Thursday, May 2, 2013

Learning Humility on Great and Holy Thursday

After a couple excellent years of sharing the date of Easter (Pascha) and one year of reasonably close proximity, the holiest day in Christianity is once again being celebrated at completely different times by Catholics and Protestants, on the one hand, and the Orthodox, on the other. While for most Americans, Maundy Thursday is just a distant March memory (if it's remember at all), but today is Great and Holy Thursday in the Orthodox Church, the day when, like their Western counterparts, the Orthodox remember the washing of the disciples feet and the last supper on the night when Jesus was betrayed. Both these events--the radical servanthood of Jesus and the betrayal of the Christ for material gain--ought to inspire in us an enduring sense of humility. Humility, unfortunately, has a bitter taste to Christians, being one of those virtues which we know we ought to have but we never really aspire for because its no fun and (unsurprisingly) garners us little praise. John of Sinai, standard reading for the Orthodox during the Lenten season, views humility differently.

As soon as the cluster of holy humility begins to flower within us, we come, after hard work, to hate all earthly praise and glory.
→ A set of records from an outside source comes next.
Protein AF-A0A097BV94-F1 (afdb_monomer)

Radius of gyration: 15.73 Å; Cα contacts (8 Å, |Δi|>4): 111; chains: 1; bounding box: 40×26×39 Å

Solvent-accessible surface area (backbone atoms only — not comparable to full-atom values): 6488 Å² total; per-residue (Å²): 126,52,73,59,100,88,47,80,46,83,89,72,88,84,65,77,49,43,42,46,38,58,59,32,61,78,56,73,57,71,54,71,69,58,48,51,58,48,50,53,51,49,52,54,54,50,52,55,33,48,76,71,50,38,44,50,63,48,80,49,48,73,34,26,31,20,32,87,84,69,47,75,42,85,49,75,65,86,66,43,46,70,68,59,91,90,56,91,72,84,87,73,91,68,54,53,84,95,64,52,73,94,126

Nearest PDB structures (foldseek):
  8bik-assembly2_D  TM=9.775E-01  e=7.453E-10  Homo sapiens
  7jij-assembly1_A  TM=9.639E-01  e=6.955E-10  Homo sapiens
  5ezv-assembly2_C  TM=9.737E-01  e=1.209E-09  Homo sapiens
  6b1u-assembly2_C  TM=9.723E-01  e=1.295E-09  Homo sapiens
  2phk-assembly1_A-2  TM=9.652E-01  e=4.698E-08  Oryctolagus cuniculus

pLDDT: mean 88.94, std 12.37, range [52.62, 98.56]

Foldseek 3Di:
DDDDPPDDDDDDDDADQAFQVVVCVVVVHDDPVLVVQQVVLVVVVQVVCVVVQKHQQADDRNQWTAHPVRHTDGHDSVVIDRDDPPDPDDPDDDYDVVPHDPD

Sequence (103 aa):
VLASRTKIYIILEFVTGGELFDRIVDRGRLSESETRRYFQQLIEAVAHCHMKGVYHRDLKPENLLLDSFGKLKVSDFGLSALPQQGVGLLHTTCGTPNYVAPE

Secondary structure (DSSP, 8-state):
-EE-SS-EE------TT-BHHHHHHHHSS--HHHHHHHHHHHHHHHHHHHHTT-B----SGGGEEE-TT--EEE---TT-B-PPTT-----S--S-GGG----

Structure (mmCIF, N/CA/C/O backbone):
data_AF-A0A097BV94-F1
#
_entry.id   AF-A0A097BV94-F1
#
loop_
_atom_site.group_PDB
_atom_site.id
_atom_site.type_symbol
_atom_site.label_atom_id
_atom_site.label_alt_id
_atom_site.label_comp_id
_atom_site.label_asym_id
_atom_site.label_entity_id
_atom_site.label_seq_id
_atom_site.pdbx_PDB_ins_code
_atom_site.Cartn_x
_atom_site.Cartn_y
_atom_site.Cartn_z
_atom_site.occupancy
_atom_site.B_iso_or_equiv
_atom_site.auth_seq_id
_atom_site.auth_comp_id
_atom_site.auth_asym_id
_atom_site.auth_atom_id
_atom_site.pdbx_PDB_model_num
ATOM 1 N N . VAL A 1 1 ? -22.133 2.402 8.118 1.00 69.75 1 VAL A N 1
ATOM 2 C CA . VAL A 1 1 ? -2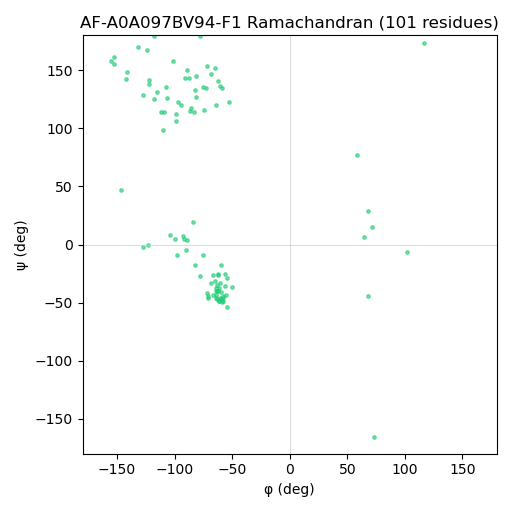1.930 0.991 8.521 1.00 69.75 1 VAL A CA 1
ATOM 3 C C . VAL A 1 1 ? -23.296 0.344 8.612 1.00 69.75 1 VAL A C 1
ATOM 5 O O . VAL A 1 1 ? -24.127 0.854 9.354 1.00 69.75 1 VAL A O 1
ATOM 8 N N . LEU A 1 2 ? -23.562 -0.690 7.812 1.00 87.88 2 LEU A N 1
ATOM 9 C CA . LEU A 1 2 ? -24.793 -1.475 7.947 1.00 87.88 2 LEU A CA 1
ATOM 10 C C . LEU A 1 2 ? -24.506 -2.640 8.893 1.00 87.88 2 LEU A C 1
ATOM 12 O O . LEU A 1 2 ? -23.410 -3.195 8.871 1.00 87.88 2 LEU A O 1
ATOM 16 N N . ALA A 1 3 ? -25.470 -3.013 9.724 1.00 92.06 3 ALA A N 1
ATOM 17 C CA . ALA A 1 3 ? -25.302 -4.114 10.659 1.00 92.06 3 ALA A CA 1
ATOM 18 C C . ALA A 1 3 ? -26.585 -4.938 10.768 1.00 92.06 3 ALA A C 1
ATOM 20 O O . ALA A 1 3 ? -27.695 -4.429 10.635 1.00 92.06 3 ALA A O 1
ATOM 21 N N . SER A 1 4 ? -26.411 -6.227 11.018 1.00 95.12 4 SER A N 1
ATOM 22 C CA . SER A 1 4 ? -27.455 -7.153 11.451 1.00 95.12 4 SER A CA 1
ATOM 23 C C . SER A 1 4 ? -27.086 -7.694 12.831 1.00 95.12 4 SER A C 1
ATOM 25 O O . SER A 1 4 ? -26.014 -7.387 13.348 1.00 95.12 4 SER A O 1
ATOM 27 N N . ARG A 1 5 ? -27.929 -8.552 13.420 1.00 94.38 5 ARG A N 1
ATOM 28 C CA . ARG A 1 5 ? -27.639 -9.161 14.731 1.00 94.38 5 ARG A CA 1
ATOM 29 C C . ARG A 1 5 ? -26.304 -9.913 14.784 1.00 94.38 5 ARG A C 1
ATOM 31 O O . ARG A 1 5 ? -25.755 -10.060 15.866 1.00 94.38 5 ARG A O 1
ATOM 38 N N . THR A 1 6 ? -25.801 -10.401 13.649 1.00 95.69 6 THR A N 1
ATOM 39 C CA . THR A 1 6 ? -24.611 -11.267 13.595 1.00 95.69 6 THR A CA 1
ATOM 40 C C . THR A 1 6 ? -23.532 -10.791 12.626 1.00 95.69 6 THR A C 1
ATOM 42 O O . THR A 1 6 ? -22.498 -11.441 12.512 1.00 95.69 6 THR A O 1
ATOM 45 N N . LYS A 1 7 ? -23.752 -9.692 11.893 1.00 93.62 7 LYS A N 1
ATOM 46 C CA . LYS A 1 7 ? -22.832 -9.237 10.838 1.00 93.62 7 LYS A CA 1
ATOM 47 C C . LYS A 1 7 ? -22.715 -7.725 10.799 1.00 93.62 7 LYS A C 1
ATOM 49 O O . LYS A 1 7 ? -23.725 -7.033 10.916 1.00 93.62 7 LYS A O 1
ATOM 54 N N . ILE A 1 8 ? -21.505 -7.252 10.529 1.00 93.38 8 ILE A N 1
ATOM 55 C CA . ILE A 1 8 ? -21.200 -5.869 10.166 1.00 93.38 8 ILE A CA 1
ATOM 56 C C . ILE A 1 8 ? -20.862 -5.855 8.676 1.00 93.38 8 ILE A C 1
ATOM 58 O O . ILE A 1 8 ? -20.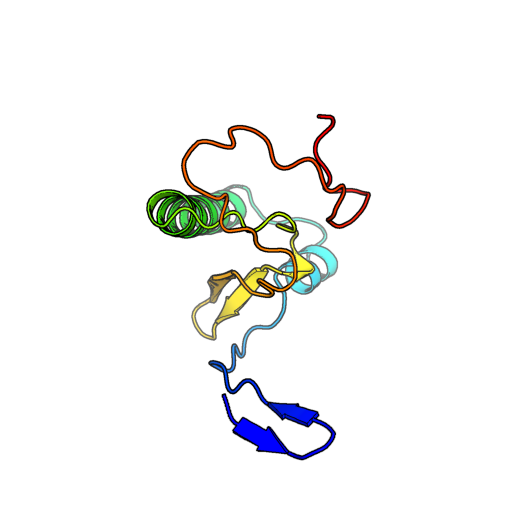128 -6.714 8.197 1.00 93.38 8 ILE A O 1
ATOM 62 N N . TYR A 1 9 ? -21.401 -4.882 7.951 1.00 92.44 9 TYR A N 1
ATOM 63 C CA . TYR A 1 9 ? -21.137 -4.667 6.536 1.00 92.44 9 TYR A CA 1
ATOM 64 C C . TYR A 1 9 ? -20.489 -3.297 6.346 1.00 92.44 9 TYR A C 1
ATOM 66 O O . TYR A 1 9 ? -21.033 -2.256 6.747 1.00 92.44 9 TYR A O 1
ATOM 74 N N . ILE A 1 10 ? -19.327 -3.314 5.701 1.00 91.56 10 ILE A N 1
ATOM 75 C CA . ILE A 1 10 ? -18.566 -2.129 5.323 1.00 91.56 10 ILE A CA 1
ATOM 76 C C . ILE A 1 10 ? -18.616 -2.051 3.797 1.00 91.56 10 ILE A C 1
ATOM 78 O O . ILE A 1 10 ? -18.120 -2.940 3.114 1.00 91.56 10 ILE A O 1
ATOM 82 N N . ILE A 1 11 ? -19.275 -1.017 3.274 1.00 93.62 11 ILE A N 1
ATOM 83 C CA . ILE A 1 11 ? -19.359 -0.759 1.836 1.00 93.62 11 ILE A CA 1
ATOM 84 C C . ILE A 1 11 ? -18.239 0.216 1.497 1.00 93.62 11 ILE A C 1
ATOM 86 O O . ILE A 1 11 ? -18.195 1.312 2.057 1.00 93.62 11 ILE A O 1
ATOM 90 N N . LEU A 1 12 ? -17.339 -0.206 0.615 1.00 92.62 12 LEU A N 1
ATOM 91 C CA . LEU A 1 12 ? -16.159 0.543 0.193 1.00 92.62 12 LEU A CA 1
ATOM 92 C C . LEU A 1 12 ? -16.163 0.711 -1.328 1.00 92.62 12 LEU A C 1
ATOM 94 O O . LEU A 1 12 ? -16.927 0.058 -2.040 1.00 92.62 12 LEU A O 1
ATOM 98 N N . GLU A 1 13 ? -15.295 1.591 -1.815 1.00 94.12 13 GLU A N 1
ATOM 99 C CA . GLU A 1 13 ? -14.993 1.692 -3.240 1.00 94.12 13 GLU A CA 1
ATOM 100 C C . GLU A 1 13 ? -14.455 0.351 -3.768 1.00 94.12 13 GLU A C 1
ATOM 102 O O . GLU A 1 13 ? -13.581 -0.258 -3.151 1.00 94.12 13 GLU A O 1
ATOM 107 N N . PHE A 1 14 ? -14.959 -0.098 -4.922 1.00 94.94 14 PHE A N 1
ATOM 108 C CA . PHE A 1 14 ? -14.424 -1.269 -5.613 1.00 94.94 14 PHE A CA 1
ATOM 109 C C . PHE A 1 14 ? -13.246 -0.869 -6.505 1.00 94.94 14 PHE A C 1
ATOM 111 O O . PHE A 1 14 ? -13.410 -0.102 -7.454 1.00 94.94 14 PHE A O 1
ATOM 118 N N . VAL A 1 15 ? -12.064 -1.409 -6.209 1.00 96.56 15 VAL A N 1
ATOM 119 C CA . VAL A 1 15 ? -10.823 -1.115 -6.931 1.00 96.56 15 VAL A CA 1
ATOM 120 C C . VAL A 1 15 ? -10.54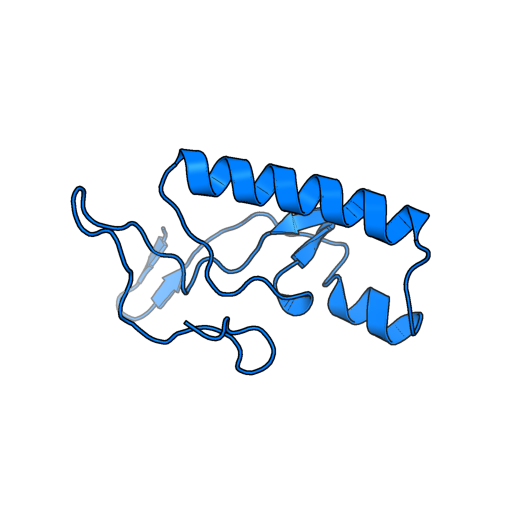8 -2.231 -7.941 1.00 96.56 15 VAL A C 1
ATOM 122 O O . VAL A 1 15 ? -10.287 -3.370 -7.570 1.00 96.56 15 VAL A O 1
ATOM 125 N N . THR A 1 16 ? -10.643 -1.916 -9.233 1.00 95.81 16 THR A N 1
ATOM 126 C CA . THR A 1 16 ? -10.741 -2.924 -10.306 1.00 95.81 16 THR A CA 1
ATOM 127 C C . THR A 1 16 ? -9.414 -3.532 -10.764 1.00 95.81 16 THR A C 1
ATOM 129 O O . THR A 1 16 ? -9.434 -4.534 -11.470 1.00 95.81 16 THR A O 1
ATOM 132 N N . GLY A 1 17 ? -8.274 -2.906 -10.467 1.00 94.31 17 GLY A N 1
ATOM 133 C CA . GLY A 1 17 ? -6.962 -3.309 -10.994 1.00 94.31 17 GLY A CA 1
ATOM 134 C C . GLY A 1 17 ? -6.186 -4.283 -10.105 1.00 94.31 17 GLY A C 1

WE rid ourselves of rage and fury; and the more this queen of virtues spreads within our souls through spiritual growth, the more we begin to regard all our good deeds as of no consequence, in fact as loathsome...We have risked so far a few words of a philosophical kind regarding the blossoming and the growth of this everblooming fruit. But those of you who are close to the Lord Himself must find out from Him what the perfect reward is of this holy virtue, since there is no way of measuring the sheer abundance of such blessed wealth, nor words nor could word convey its quality.

Humility, after all, is only the rejection of false blessings in favor of real blessings, divine blessing of eternal import. To eschew earthly praise is only to suggest that we prefer the praise of God our Father to that of the devil our enemy. It is this humility which Jesus embraced in kneeling before his disciples, and this humility which Judas rejected in turning Jesus over to be crucified.